I've been playing Netrunner with a good friend of mine and I have to say: I can see why people are so fanatical about it.
I'm not a stranger to card games; I played Pokemon throughout grade school, Magic the Gathering from when I was probably 10. I own two Dominion sets, a Resident Evil deckbuilder, and the core Lord of the Rings LCG. I've played a dozen rounds of Fluxx and (bleh) Cards against Humanity. I even tried the lackluster DC Comics Deck Builder, and the bizarrely fiddly Legendary from Marvel comics. Add to it Space Hulk: Death Angel and Warhammer Invasion and Warhammer Fantasy's Battle for Atluma- I've played a whole lot of card games.
Android: Netrunner might be better than all of them.

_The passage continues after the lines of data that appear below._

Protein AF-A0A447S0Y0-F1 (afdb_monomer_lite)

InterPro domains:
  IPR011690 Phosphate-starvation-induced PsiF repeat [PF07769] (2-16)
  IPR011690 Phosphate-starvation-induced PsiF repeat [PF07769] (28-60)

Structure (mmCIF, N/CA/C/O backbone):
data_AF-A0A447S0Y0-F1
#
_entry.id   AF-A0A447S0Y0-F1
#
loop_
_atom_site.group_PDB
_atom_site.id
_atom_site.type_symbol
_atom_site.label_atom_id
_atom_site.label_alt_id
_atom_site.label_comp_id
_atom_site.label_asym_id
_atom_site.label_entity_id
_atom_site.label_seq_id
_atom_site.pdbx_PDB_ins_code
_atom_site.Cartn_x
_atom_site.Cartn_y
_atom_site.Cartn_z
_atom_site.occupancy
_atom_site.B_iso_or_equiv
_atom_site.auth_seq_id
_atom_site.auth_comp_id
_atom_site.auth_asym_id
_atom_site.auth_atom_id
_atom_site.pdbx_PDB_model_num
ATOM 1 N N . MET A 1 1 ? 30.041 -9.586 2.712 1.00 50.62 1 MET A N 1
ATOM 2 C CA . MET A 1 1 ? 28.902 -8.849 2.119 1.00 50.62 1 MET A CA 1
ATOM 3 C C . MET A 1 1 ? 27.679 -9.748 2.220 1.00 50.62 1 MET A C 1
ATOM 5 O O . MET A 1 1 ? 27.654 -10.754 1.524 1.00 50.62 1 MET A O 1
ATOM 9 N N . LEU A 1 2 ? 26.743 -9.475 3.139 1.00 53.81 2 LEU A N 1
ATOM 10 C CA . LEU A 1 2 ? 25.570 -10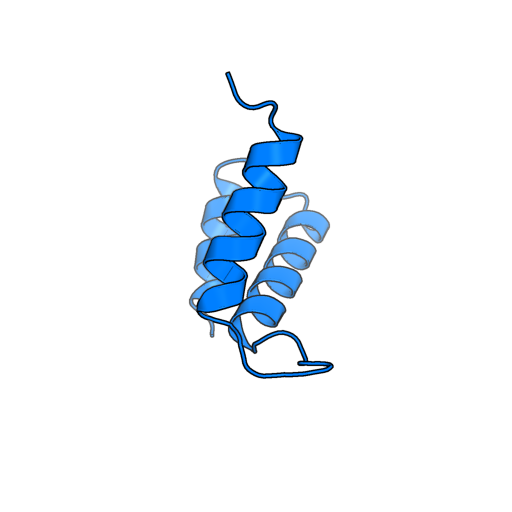.342 3.337 1.00 53.81 2 LEU A CA 1
ATOM 11 C C . LEU A 1 2 ? 24.700 -10.325 2.075 1.00 53.81 2 LEU A C 1
ATOM 13 O O . LEU A 1 2 ? 24.303 -9.254 1.604 1.00 53.81 2 LEU A O 1
ATOM 17 N N . LYS A 1 3 ? 24.436 -11.509 1.518 1.00 56.66 3 LYS A N 1
ATOM 18 C CA . LYS A 1 3 ? 23.622 -11.685 0.310 1.00 56.66 3 LYS A CA 1
ATOM 19 C C . LYS A 1 3 ? 22.184 -11.250 0.616 1.00 56.66 3 LYS A C 1
ATOM 21 O O . LYS A 1 3 ? 21.711 -11.400 1.739 1.00 56.66 3 LYS A O 1
ATOM 26 N N . GLY A 1 4 ? 21.493 -10.673 -0.370 1.00 57.41 4 GLY A N 1
ATOM 27 C CA . GLY A 1 4 ? 20.179 -10.028 -0.197 1.00 57.41 4 GLY A CA 1
ATOM 28 C C . GLY A 1 4 ? 19.100 -10.888 0.482 1.00 57.41 4 GLY A C 1
ATOM 29 O O . GLY A 1 4 ? 18.174 -10.339 1.078 1.00 57.41 4 GLY A O 1
ATOM 30 N N . GLU A 1 5 ? 19.252 -12.214 0.466 1.00 64.81 5 GLU A N 1
ATOM 31 C CA . GLU A 1 5 ? 18.398 -13.161 1.191 1.00 64.81 5 GLU A CA 1
ATOM 32 C C . GLU A 1 5 ? 18.616 -13.117 2.713 1.00 64.81 5 GLU A C 1
ATOM 34 O O . GLU A 1 5 ? 17.653 -13.032 3.475 1.00 64.81 5 GLU A O 1
ATOM 39 N N . GLU A 1 6 ? 19.867 -13.056 3.175 1.00 67.62 6 GLU A N 1
ATOM 40 C CA . GLU A 1 6 ? 20.201 -12.965 4.602 1.00 67.62 6 GLU A CA 1
ATOM 41 C C . GLU A 1 6 ? 19.766 -11.623 5.195 1.00 67.62 6 GLU A C 1
ATOM 43 O O . GLU A 1 6 ? 19.258 -11.564 6.316 1.00 67.62 6 GLU A O 1
ATOM 48 N N . ARG A 1 7 ? 19.872 -10.538 4.414 1.00 71.56 7 ARG A N 1
ATOM 49 C CA . ARG A 1 7 ? 19.374 -9.214 4.816 1.00 71.56 7 ARG A CA 1
ATOM 50 C C . ARG A 1 7 ? 17.858 -9.222 5.010 1.00 71.56 7 ARG A C 1
ATOM 52 O O . ARG A 1 7 ? 17.369 -8.582 5.938 1.00 71.56 7 ARG A O 1
ATOM 59 N N . LYS A 1 8 ? 17.116 -9.952 4.169 1.00 68.12 8 LYS A N 1
ATOM 60 C CA . LYS A 1 8 ? 15.659 -10.089 4.294 1.00 68.12 8 LYS A CA 1
ATOM 61 C C . LYS A 1 8 ? 15.285 -10.877 5.546 1.00 68.12 8 LYS A C 1
ATOM 63 O O . LYS A 1 8 ? 14.380 -10.458 6.263 1.00 68.12 8 LYS A O 1
ATOM 68 N N . THR A 1 9 ? 16.004 -11.955 5.850 1.00 70.44 9 THR A N 1
ATOM 69 C CA . THR A 1 9 ? 15.811 -12.725 7.088 1.00 70.44 9 THR A CA 1
ATOM 70 C C . THR A 1 9 ? 16.128 -11.879 8.318 1.00 70.44 9 THR A C 1
ATOM 72 O O . THR A 1 9 ? 15.299 -11.782 9.220 1.00 70.44 9 THR A O 1
ATOM 75 N N . PHE A 1 10 ? 17.263 -11.180 8.328 1.00 69.12 10 PHE A N 1
ATOM 76 C CA . PHE A 1 10 ? 17.670 -10.291 9.418 1.00 69.12 10 PHE A CA 1
ATOM 77 C C . PHE A 1 10 ? 16.671 -9.146 9.650 1.00 69.12 10 PHE A C 1
ATOM 79 O O . PHE A 1 10 ? 16.210 -8.929 10.770 1.00 69.12 10 PHE A O 1
ATOM 86 N N . MET A 1 11 ? 16.264 -8.457 8.582 1.00 77.19 11 MET A N 1
ATOM 87 C CA . MET A 1 11 ? 15.288 -7.369 8.646 1.00 77.19 11 MET A CA 1
ATOM 88 C C . MET A 1 11 ? 13.903 -7.881 9.058 1.00 77.19 11 MET A C 1
ATOM 90 O O . MET A 1 11 ? 13.220 -7.237 9.851 1.00 77.19 11 MET A O 1
ATOM 94 N N . SER A 1 12 ? 13.512 -9.076 8.603 1.00 72.38 12 SER A N 1
ATOM 95 C CA . SER A 1 12 ? 12.284 -9.730 9.050 1.00 72.38 12 SER A CA 1
ATOM 96 C C . SER A 1 12 ? 12.331 -10.054 10.540 1.00 72.38 12 SER A C 1
ATOM 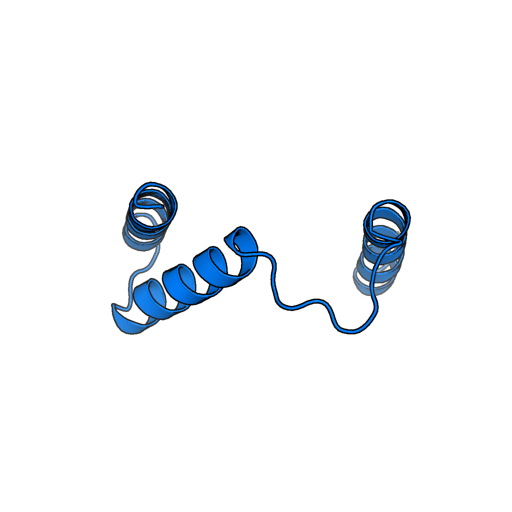98 O O . SER A 1 12 ? 11.337 -9.821 11.212 1.00 72.38 12 SER A O 1
ATOM 100 N N . GLN A 1 13 ? 13.454 -10.532 11.082 1.00 71.19 13 GLN A N 1
ATOM 101 C CA . GLN A 1 13 ? 13.584 -10.790 12.520 1.00 71.19 13 GLN A CA 1
ATOM 102 C C . GLN A 1 13 ? 13.550 -9.505 13.359 1.00 71.19 13 GLN A C 1
ATOM 104 O O . GLN A 1 13 ? 12.937 -9.492 14.423 1.00 71.19 13 GLN A O 1
ATOM 109 N N . CYS A 1 14 ? 14.130 -8.410 12.862 1.00 72.50 14 CYS A N 1
ATOM 110 C CA . CYS A 1 14 ? 14.095 -7.107 13.530 1.00 72.50 14 CYS A CA 1
ATOM 111 C C . CYS A 1 14 ? 12.663 -6.535 13.588 1.00 72.50 14 CYS A C 1
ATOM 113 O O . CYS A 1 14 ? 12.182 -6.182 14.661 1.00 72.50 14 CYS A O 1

It's good enough that I'm not working at all on my FC campaign or even looking through systems to switch to when the campaign is over. I'm just looking through these NBN cards, trying to figure out exactly how much tracing is enough tracing and how many bioroids I should be running in this Haas-Bioroid deck I'm considering. [1] I'm peeking at Shaper cards to steal for my Anarch deck, which I'm hoping will set enough fires that any corp I face will collapse.
Compared to Magic the Gathering, A:N is elegant and creative. In MtG, most of the challenge is in deckbuilding and sideboarding; deck archetypes are strong or weak to each other in varying arrays and there's nothing you can do about it in-game. You have to sideboard in or out cards after losing, and you're still playing pretty much the same deck and so are they.
In A:N, though, you don't really sideboard anything, and you're not expected to. Decks are flexible and play differently every time, because the game puts a massive focus on deception and reading your opponent.
I distinctly remember playing MtG once: I was playing monored aggro and he was playing some sort of white midrange. [2] The dude across from me had been holding back these two cards from the beginning of the game. I recognized that they were probably Wrath of God and then either Akroma or Serra's Angel, so I played around it by pretending I didn't notice but not playing any more cards. Predictably, he wrathed, so next turn I played another hasted creature. He played his angel (I forget which) but it didn't matter because in response to that I just used my last burn spell. I win, dickhead. [3]
Anyways, every round in A:N is like that because the Corp is playing most of its cards face down and the more dynamic and reactive Runner has a plethora of options available to them. Every single turn you are asked "Do you feel lucky?" as you gauge what level of risk you're willing to put on the table. Every single turn your opponent has to decide if you're playing real threats, if you're feinting, or if it's a feint within a feint. It is a turn-based fighting game, and reading your opponent (and reading their reads of you) is essential to overcoming them.
It's a very good game. I hope that I can continue playing it and that my gaming partner will continue to show interest in it! [4]
[1]Answers: "There's no such thing as too much tracing," and "As many as you can reasonably justify, plus two more for good luck."
[2] I usually played a goblin deck. Onslaught block had only recently started, so there were a lot of neat things going on with the tribal subtype. We played kitchen sink casual magic, which is basically Legacy. But without the banlist. Nobody had money enough to buy Black Lotus or anything with Mox in its name, and we only had a vague understanding of things like mana curve or efficiency, so it ended up generally being a good-spirited rumble. My opponent in this story was a smug, tubby, tall dude who always had really fancy sleeves and occasionally used a foil-heavy combo deck he was really proud of, even though it didn't go off half the time because I was just playing aggro and if you needed more than a handful of turns to win, I'd have battered you to death with fast, efficient goblins like always. He was ok, but had sort of a Dennis from Always Sunny vibe; you could tell he thought he was better than everybody else for some reason and I guess he thought everybody admired him or something but nobody really liked him and we only hung out with him when we were playing Magic. Ah, memories.
[3] I've never been one for gloating, or basking in my glory. Win or lose, I just want to improve my play. That's the kind of guy I am; stubborn and self-critical. A lot of things in my life are like that, now that I think about it.
[4] I only play with the one person right now, and online, but I imagine that I can find some more people who are tolerant of newcomers and won't tease me when I make staggeringly stupid mistakes!